Two reserved but optional columns, weight
, and description
, are described next. A third reserved column header, parent
is described in the "Hierarchical vocabularies" section. You can also add columns that correspond to a vocabulary's field names, just like you do when you assemble your CSV for create
tasks, as described in the "Vocabularies with custom fields" section below.
Term weight, description, and published columns
Three other reserved CSV column headers are weight
, description
, and published
. All Drupal taxonomy terms have these two fields but populating them is optional.
weight
is used to sort the terms in the vocabulary overview page in relation to their parent term (or the vocabulary root if a term has no parent). Values in theweight
field are integers. The lower the weight, the earlier the term sorts. For example, a value of "0" (zero) sorts the term at the top in relation to its parent, and a value of "100" sorts the term much lower.description
is, as the name suggests, a field that contains a description of the term.published
takes a "0" or a "1" (like it does increate
tasks for nodes) to indicate that the term is published or not. If absent, defaults to "1" (published).
Note
If you are going to use published
in your create_terms
tasks, you need to remove the "Published" filter from the "Term from term name" View.
If you do not add weight
values, Drupal sorts the terms in the vocabulary alphabetically.

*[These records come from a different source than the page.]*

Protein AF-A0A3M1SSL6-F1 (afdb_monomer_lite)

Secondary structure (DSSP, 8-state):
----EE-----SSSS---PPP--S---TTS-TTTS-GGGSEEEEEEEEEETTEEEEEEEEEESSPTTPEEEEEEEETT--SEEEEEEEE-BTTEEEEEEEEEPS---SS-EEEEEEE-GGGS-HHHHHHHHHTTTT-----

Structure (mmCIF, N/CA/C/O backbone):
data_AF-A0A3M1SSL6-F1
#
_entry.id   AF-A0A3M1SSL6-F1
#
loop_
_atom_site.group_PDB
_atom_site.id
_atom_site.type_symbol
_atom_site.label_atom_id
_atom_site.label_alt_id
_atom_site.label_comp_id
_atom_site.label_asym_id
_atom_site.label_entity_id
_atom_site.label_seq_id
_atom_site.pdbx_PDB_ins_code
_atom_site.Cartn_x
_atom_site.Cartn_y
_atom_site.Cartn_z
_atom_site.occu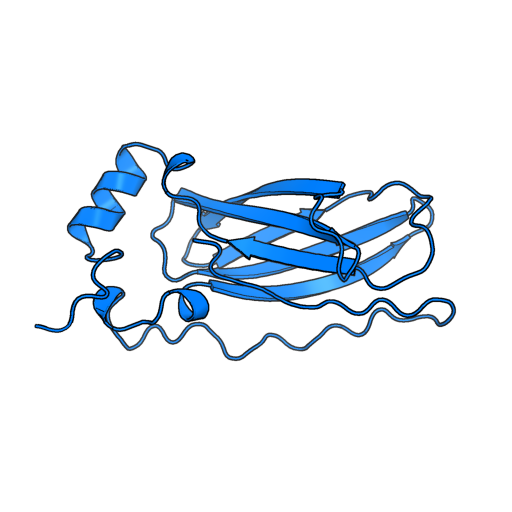pancy
_atom_site.B_iso_or_equiv
_atom_site.auth_seq_id
_atom_site.auth_comp_id
_atom_site.auth_asym_id
_atom_site.auth_atom_id
_atom_site.pdbx_PDB_model_num
ATOM 1 N N . MET A 1 1 ? 5.667 8.027 9.901 1.00 38.12 1 MET A N 1
ATOM 2 C CA . MET A 1 1 ? 6.090 6.616 10.025 1.00 38.12 1 MET A CA 1
ATOM 3 C C . MET A 1 1 ? 5.757 5.907 8.709 1.00 38.12 1 MET A C 1
ATOM 5 O O . MET A 1 1 ? 4.635 6.069 8.248 1.00 38.12 1 MET A O 1
ATOM 9 N N . ARG A 1 2 ? 6.720 5.253 8.036 1.00 44.19 2 ARG A N 1
ATOM 10 C CA . ARG A 1 2 ? 6.499 4.484 6.786 1.00 44.19 2 ARG A CA 1
ATOM 11 C C . ARG A 1 2 ? 6.353 3.008 7.173 1.00 44.19 2 ARG A C 1
ATOM 13 O O . ARG A 1 2 ? 7.194 2.523 7.918 1.00 44.19 2 ARG A O 1
ATOM 20 N N . LEU A 1 3 ? 5.269 2.350 6.759 1.00 55.62 3 LEU A N 1
ATOM 21 C CA . LEU A 1 3 ? 4.728 1.160 7.447 1.00 55.62 3 LEU A CA 1
ATOM 22 C C . LEU A 1 3 ? 4.533 -0.080 6.555 1.00 55.62 3 LEU A C 1
ATOM 24 O O . LEU A 1 3 ? 3.794 -0.987 6.905 1.00 55.62 3 LEU A O 1
ATOM 28 N N . GLY A 1 4 ? 5.216 -0.150 5.419 1.00 49.72 4 GLY A N 1
ATOM 29 C CA . GLY A 1 4 ? 5.223 -1.340 4.573 1.00 49.72 4 GLY A CA 1
ATOM 30 C C . GLY A 1 4 ? 6.229 -1.174 3.443 1.00 49.72 4 GLY A C 1
ATOM 31 O O . GLY A 1 4 ? 6.279 -0.135 2.780 1.00 49.72 4 GLY A O 1
ATOM 32 N N . PHE A 1 5 ? 7.079 -2.175 3.253 1.00 45.56 5 PHE A N 1
ATOM 33 C CA . PHE A 1 5 ? 8.146 -2.143 2.262 1.00 45.56 5 PHE A CA 1
ATOM 34 C C . PHE A 1 5 ? 8.259 -3.514 1.609 1.00 45.56 5 PHE A C 1
ATOM 36 O O . PHE A 1 5 ? 8.467 -4.505 2.305 1.00 45.56 5 PHE A O 1
ATOM 43 N N . LEU A 1 6 ? 8.154 -3.560 0.280 1.00 54.50 6 LEU A N 1
ATOM 44 C CA . LEU A 1 6 ? 8.466 -4.755 -0.491 1.00 54.50 6 LEU A CA 1
ATOM 45 C C . LEU A 1 6 ? 9.509 -4.407 -1.551 1.00 54.50 6 LEU A C 1
ATOM 47 O O . LEU A 1 6 ? 9.314 -3.560 -2.429 1.00 54.50 6 LEU A O 1
ATOM 51 N N . LEU A 1 7 ? 10.645 -5.088 -1.485 1.00 48.22 7 LEU A N 1
ATOM 52 C CA . LEU A 1 7 ? 11.669 -4.955 -2.502 1.00 48.22 7 LEU A CA 1
ATOM 53 C C . LEU A 1 7 ? 11.316 -5.803 -3.724 1.00 48.22 7 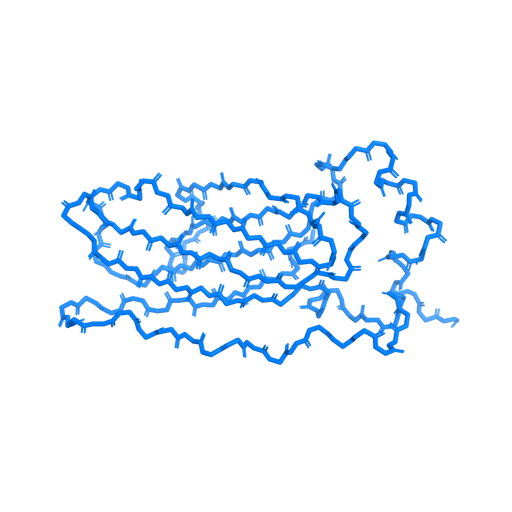LEU A C 1
ATOM 55 O O . LEU A 1 7 ? 11.434 -7.025 -3.686 1.00 48.22 7 LEU A O 1
ATOM 59 N N . LEU A 1 8 ? 11.004 -5.147 -4.841 1.00 52.91 8 LEU A N 1
ATOM 60 C CA . LEU A 1 8 ? 10.924 -5.802 -6.144 1.00 52.91 8 LEU A CA 1
ATOM 61 C C . LEU A 1 8 ? 12.239 -5.635 -6.921 1.00 52.91 8 LEU A C 1
ATOM 63 O O . LEU A 1 8 ? 12.441 -4.643 -7.622 1.00 52.91 8 LEU A O 1
ATOM 67 N N . VAL A 1 9 ? 13.129 -6.626 -6.859 1.00 50.75 9 VAL A N 1
ATOM 68 C CA . VAL A 1 9 ? 14.359 -6.610 -7.666 1.00 50.75 9 VAL A CA 1
ATOM 69 C C . VAL A 1 9 ? 14.037 -6.945 -9.126 1.00 50.75 9 VAL A C 1
ATOM 71 O O . VAL A 1 9 ? 13.736 -8.084 -9.470 1.00 50.75 9 VAL A O 1
ATOM 74 N N . LEU A 1 10 ? 14.141 -5.947 -10.004 1.00 53.19 10 LEU A N 1
ATOM 75 C CA . LEU A 1 10 ? 14.079 -6.113 -11.456 1.00 53.19 10 LEU A CA 1
ATOM 76 C C . LEU A 1 10 ? 15.504 -6.143 -12.018 1.00 53.19 10 LEU A C 1
ATOM 78 O O . LEU A 1 10 ? 16.075 -5.096 -12.317 1.00 53.19 10 LEU A O 1
ATOM 82 N N . LEU A 1 11 ? 16.098 -7.334 -12.137 1.00 41.16 11 LEU A N 1
ATOM 83 C CA . LEU A 1 11 ? 17.385 -7.491 -12.821 1.00 41.16 11 LEU A CA 1
ATOM 84 C C . LEU A 1 11 ? 17.178 -7.323 -14.332 1.00 41.16 11 LEU A C 1
ATOM 86 O O . LEU A 1 11 ? 16.248 -7.874 -14.922 1.00 41.16 11 LEU A O 1
ATOM 90 N N . GLY A 1 12 ? 18.006 -6.481 -14.947 1.00 35.97 12 GLY A N 1
ATOM 91 C CA . GLY A 1 12 ? 17.979 -6.242 -16.385 1.00 35.97 12 GLY A CA 1
ATOM 92 C C . GLY A 1 12 ? 18.387 -7.484 -17.182 1.00 35.97 12 GLY A C 1
ATOM 93 O O . GLY A 1 12 ? 19.233 -8.249 -16.738 1.00 35.97 12 GLY A O 1
ATOM 94 N N . LEU A 1 13 ? 17.804 -7.601 -18.382 1.00 37.53 13 LEU A N 1
ATOM 95 C CA . LEU A 1 13 ? 18.135 -8.556 -19.453 1.00 37.53 13 LEU A CA 1
ATOM 96 C C . LEU A 1 13 ? 17.828 -10.033 -19.145 1.00 37.53 13 LEU A C 1
ATOM 98 O O . LEU A 1 13 ? 18.706 -10.882 -19.110 1.00 37.53 13 LEU A O 1
ATOM 102 N N . GLY A 1 14 ? 16.545 -10.355 -18.995 1.00 35.19 14 GLY A N 1
ATOM 103 C CA . GLY A 1 14 ? 16.071 -11.738 -19.002 1.00 35.19 14 GLY A CA 1
ATOM 104 C C . GLY A 1 14 ? 14.576 -11.790 -18.735 1.00 35.19 14 GLY A C 1
ATOM 105 O O . GLY A 1 14 ? 14.086 -11.192 -17.782 1.00 35.19 14 GLY A O 1
ATOM 106 N N . SER A 1 15 ? 13.830 -12.427 -19.625 1.00 37.25 15 SER A N 1
ATOM 107 C CA . SER A 1 15 ? 12.371 -12.405 -19.704 1.00 37.25 15 SER A CA 1
ATOM 108 C C . SER A 1 15 ? 11.688 -13.125 -18.534 1.00 37.25 15 SER A C 1
ATOM 110 O O . SER A 1 15 ? 11.211 -14.237 -18.684 1.00 37.25 15 SER A O 1
ATOM 112 N N . SER A 1 16 ? 11.634 -12.514 -17.354 1.00 40.06 16 SER A N 1
ATOM 113 C CA . SER A 1 16 ? 10.508 -12.608 -16.414 1.00 40.06 16 SER A CA 1
ATOM 114 C C . SER A 1 16 ? 10.791 -11.726 -15.203 1.00 40.06 16 SER A C 1
ATOM 116 O O . SER A 1 16 ? 11.843 -11.801 -14.572 1.00 40.06 16 SER A O 1
ATOM 118 N N . VAL A 1 17 ? 9.834 -10.867 -14.858 1.00 48.50 17 VAL A N 1
ATOM 119 C CA . VAL A 1 17 ? 9.795 -10.295 -13.514 1.00 48.50 17 VAL A CA 1
ATOM 120 C C . VAL A 1 17 ? 9.286 -11.412 -12.622 1.00 48.50 17 VAL A C 1
ATOM 122 O O . VAL A 1 17 ? 8.125 -11.803 -12.743 1.00 48.50 17 VAL A O 1
ATOM 125 N N . ARG A 1 18 ? 10.149 -11.967 -11.770 1.00 44.84 18 ARG A N 1
ATOM 126 C CA . ARG A 1 18 ? 9.722 -12.986 -10.812 1.00 44.84 18 ARG A CA 1
ATOM 127 C C . ARG A 1 18 ? 8.696 -12.335 -9.886 1.00 44.84 18 ARG A C 1
ATOM 129 O O . ARG A 1 18 ? 9.043 -11.445 -9.113 1.00 44.84 18 ARG A O 1
ATOM 136 N N . ALA A 1 19 ? 7.434 -12.741 -10.015 1.00 44.97 19 ALA A N 1
ATOM 137 C CA . ALA A 1 19 ? 6.427 -12.441 -9.014 1.00 44.97 19 ALA A CA 1
ATOM 138 C C . ALA A 1 19 ? 6.960 -13.003 -7.693 1.00 44.97 19 ALA A C 1
ATOM 140 O O . ALA A 1 19 ? 7.219 -14.204 -7.594 1.00 44.97 19 ALA A O 1
ATOM 141 N N . GLN A 1 20 ? 7.198 -12.142 -6.707 1.00 50.69 20 GLN A N 1
ATOM 142 C CA . GLN A 1 20 ? 7.287 -12.648 -5.347 1.00 50.69 20 GLN A CA 1
ATOM 143 C C . GLN A 1 20 ? 5.884 -13.145 -5.004 1.00 50.69 20 GLN A C 1
ATOM 145 O O . GLN A 1 20 ? 4.908 -12.410 -5.177 1.00 50.69 20 GLN A O 1
ATOM 150 N N . SER A 1 21 ? 5.788 -14.419 -4.612 1.00 43.50 21 SER A N 1
ATOM 151 C CA . SER A 1 21 ? 4.580 -14.983 -4.010 1.00 43.50 21 SER A CA 1
ATOM 152 C C . SER A 1 21 ? 4.076 -14.023 -2.940 1.00 43.50 21 SER A C 1
ATOM 154 O O . SER A 1 21 ? 4.904 -13.384 -2.283 1.00 43.50 21 SER A O 1
ATOM 156 N N . MET A 1 22 ? 2.751 -13.904 -2.784 1.00 50.19 22 MET A N 1
ATOM 157 C CA . MET A 1 22 ? 2.197 -13.064 -1.723 1.00 50.19 22 MET A CA 1
ATOM 158 C C . MET A 1 22 ? 2.946 -13.357 -0.422 1.00 50.19 22 MET A C 1
ATOM 160 O O . MET A 1 22 ? 3.069 -14.536 -0.070 1.00 50.19 22 MET A O 1
ATOM 164 N N . PRO A 1 23 ? 3.501 -12.336 0.257 1.00 56.31 23 PRO A N 1
ATOM 165 C CA . PRO A 1 23 ? 3.974 -12.548 1.612 1.00 56.31 23 PRO A CA 1
ATOM 166 C C . PRO A 1 23 ? 2.814 -13.103 2.444 1.00 56.31 23 PRO A C 1
ATOM 168 O O . PRO A 1 23 ? 1.648 -12.955 2.067 1.00 56.31 23 PRO A O 1
ATOM 171 N N . GLU A 1 24 ? 3.149 -13.750 3.558 1.00 63.38 24 GLU A N 1
ATOM 172 C CA . GLU A 1 24 ? 2.192 -14.193 4.574 1.00 63.38 24 GLU A CA 1
ATOM 173 C C . GLU A 1 24 ? 1.057 -13.163 4.717 1.00 63.38 24 GLU A C 1
ATOM 175 O O . GLU A 1 24 ? 1.331 -11.962 4.853 1.00 63.38 24 GLU A O 1
ATOM 180 N N . ARG A 1 25 ? -0.194 -13.628 4.572 1.00 72.38 25 ARG A N 1
ATOM 181 C CA . ARG A 1 25 ? -1.403 -12.787 4.595 1.00 72.38 25 ARG A CA 1
ATOM 182 C C . ARG A 1 25 ? -1.436 -11.943 5.868 1.00 72.38 25 ARG A C 1
ATOM 184 O O . ARG A 1 25 ? -0.782 -12.276 6.857 1.00 72.38 25 ARG A O 1
ATOM 191 N N . VAL A 1 26 ? -2.196 -10.850 5.858 1.00 74.75 26 VAL A N 1
ATOM 192 C CA . VAL A 1 26 ? -2.397 -10.102 7.105 1.00 74.75 26 VAL A CA 1
ATOM 193 C C . VAL A 1 26 ? -3.122 -11.022 8.094 1.00 74.75 26 VAL A C 1
ATOM 195 O O . VAL A 1 26 ? -4.176 -11.573 7.781 1.00 74.75 26 VAL A O 1
ATOM 198 N N . ASP A 1 27 ? -2.550 -11.219 9.283 1.00 77.81 27 ASP A N 1
ATOM 199 C CA . ASP A 1 27 ? -3.174 -12.025 10.334 1.00 77.81 27 ASP A CA 1
ATOM 200 C C . ASP A 1 27 ? -4.312 -11.240 10.991 1.00 77.81 27 ASP A C 1
ATOM 202 O O . ASP A 1 27 ? -4.085 -10.449 11.903 1.00 77.81 27 ASP A O 1
ATOM 206 N N . PHE A 1 28 ? -5.539 -11.472 10.526 1.00 81.75 28 PHE A N 1
ATOM 207 C CA . PHE A 1 28 ? -6.749 -10.835 11.046 1.00 81.75 28 PHE A CA 1
ATOM 208 C C . PHE A 1 28 ? -7.290 -11.452 12.348 1.00 81.75 28 PHE A C 1
ATOM 210 O O . PHE A 1 28 ? -8.369 -11.057 12.789 1.00 81.75 28 PHE A O 1
ATOM 217 N N . SER A 1 29 ? -6.597 -12.423 12.957 1.00 83.38 29 SER A N 1
ATOM 218 C CA . SER A 1 29 ? -7.064 -13.066 14.196 1.00 83.38 29 SER A CA 1
ATOM 219 C C . SER A 1 29 ? -6.900 -12.183 15.438 1.00 83.38 29 SER A C 1
ATOM 221 O O . SER A 1 29 ? -7.640 -12.341 16.407 1.00 83.38 29 SER A O 1
ATOM 223 N N . LYS A 1 30 ? -5.962 -11.232 15.401 1.00 80.69 30 LYS A N 1
ATOM 224 C CA . LYS A 1 30 ? -5.660 -10.313 16.507 1.00 80.69 30 LYS A CA 1
ATOM 225 C C . LYS A 1 30 ? -6.284 -8.951 16.270 1.00 80.69 30 LYS A C 1
ATOM 227 O O . LYS A 1 30 ? -6.275 -8.516 15.125 1.00 80.69 30 LYS A O 1
ATOM 232 N N . PRO A 1 31 ? -6.760 -8.226 17.291 1.00 80.62 31 PRO A N 1
ATOM 233 C CA . PRO A 1 31 ? -7.284 -6.877 17.098 1.00 80.62 31 PRO A CA 1
ATOM 234 C C . PRO A 1 31 ? -6.217 -5.922 16.517 1.00 80.62 31 PRO A C 1
ATOM 236 O O . PRO A 1 31 ? -5.020 -6.129 16.735 1.00 80.62 31 PRO A O 1
ATOM 239 N N . PRO A 1 32 ? -6.613 -4.834 15.818 1.00 77.00 32 PRO A N 1
ATOM 240 C CA . PRO A 1 32 ? -5.674 -3.884 15.210 1.00 77.00 32 PRO A CA 1
ATOM 241 C C . PRO A 1 32 ? -4.626 -3.311 16.173 1.00 77.00 32 PRO A C 1
ATOM 243 O O . PRO A 1 32 ? -3.562 -2.878 15.728 1.00 77.00 32 PRO A O 1
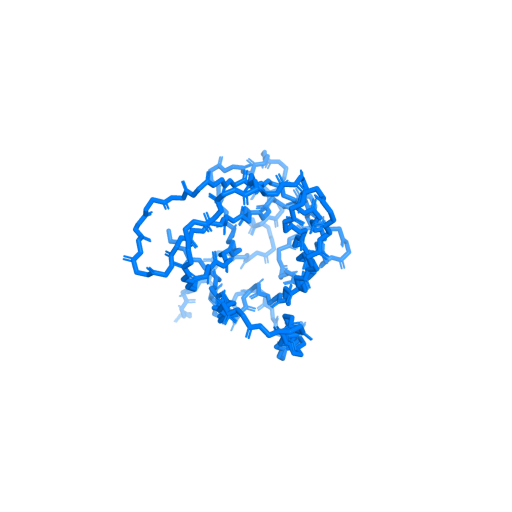ATOM 246 N N . SER A 1 33 ? -4.944 -3.263 17.465 1.00 76.19 33 SER A N 1
ATOM 247 C CA . SER A 1 33 ? -4.093 -2.811 18.566 1.00 76.19 33 SER A CA 1
ATOM 248 C C . SER A 1 33 ? -2.898 -3.730 18.838 1.00 76.19 33 SER A C 1
ATOM 250 O O . SER A 1 33 ? -1.842 -3.281 19.267 1.00 76.19 33 SER A O 1
ATOM 252 N N . GLU A 1 34 ? -3.045 -5.023 18.567 1.00 77.81 34 GLU A N 1
ATOM 253 C CA . GLU A 1 34 ? -2.030 -6.047 18.842 1.00 77.81 34 GLU A CA 1
ATOM 254 C C . GLU A 1 34 ? -1.167 -6.366 17.618 1.00 77.81 34 GLU A C 1
ATOM 256 O O . GLU A 1 34 ? -0.201 -7.125 17.696 1.00 77.81 34 GLU A O 1
ATOM 261 N N . VAL A 1 35 ? -1.501 -5.782 16.465 1.00 74.69 35 VAL A N 1
ATOM 262 C CA . VAL A 1 35 ? -0.747 -5.963 15.227 1.00 74.69 35 VAL A CA 1
ATOM 263 C C . VAL A 1 35 ? 0.295 -4.860 15.102 1.00 74.69 35 VAL A C 1
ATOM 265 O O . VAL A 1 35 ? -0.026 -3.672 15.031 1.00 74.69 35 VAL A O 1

Vocabularies with custom fields
Example column headers in a CSV file for use in create_terms
tasks that has two additional fields, "field_example" and "field_second_example", in addition to the optional "description" column, would look like this:
term_name,field_example,field_second_example,description
Here is a sample CSV input file with headers for description
and field_external_uri
fields, and two records for terms named "Program file" and "Data set":
term_name,description,field_external_uri
Program file,A program file is executable source code or a binary executable file.,http://id.loc.gov/vocabulary/mfiletype/program
Data set,"A data set is raw, often tabular, data.",https://www.wikidata.org/wiki/Q1172284
Optional fields don't need to be included in our CSV if you are not populating them, but fields that are configured as required in the vocabulary settings do need to be present, and populated (just like required fields on content types in create
tasks). Running --check
on a create_terms
task will detect any required fields that are missing from your input CSV file.
Hierarchical vocabularies
If you want to create a vocabulary that is hierarchical, like this:
you can add a parent
column to your CSV and for each row, include the term name of the term you want as the parent. For example, the above sample vocabulary was created using this CSV input file:
term_name,parent
Automobiles,
Sports cars,Automobiles
SUVs,Automobiles
Jaguar,Sports cars
Porche,Sports cars
Land Rover,SUVs
One important aspect of creating a hierarchical vocabulary is that all parents must exist before their children are added. That means that within your CSV file, the rows for terms used as parents should be placed earlier in the file than the rows for their children. If a term is named as a parent but doesn't exist yet because it came after the child term in the CSV, Workbench will create the child term and write a warning in the log indicating that the parent didn't exist at the time of creating the child. In these cases, you can manually assign a parent to the terms using Drupal's taxonomy administration tools.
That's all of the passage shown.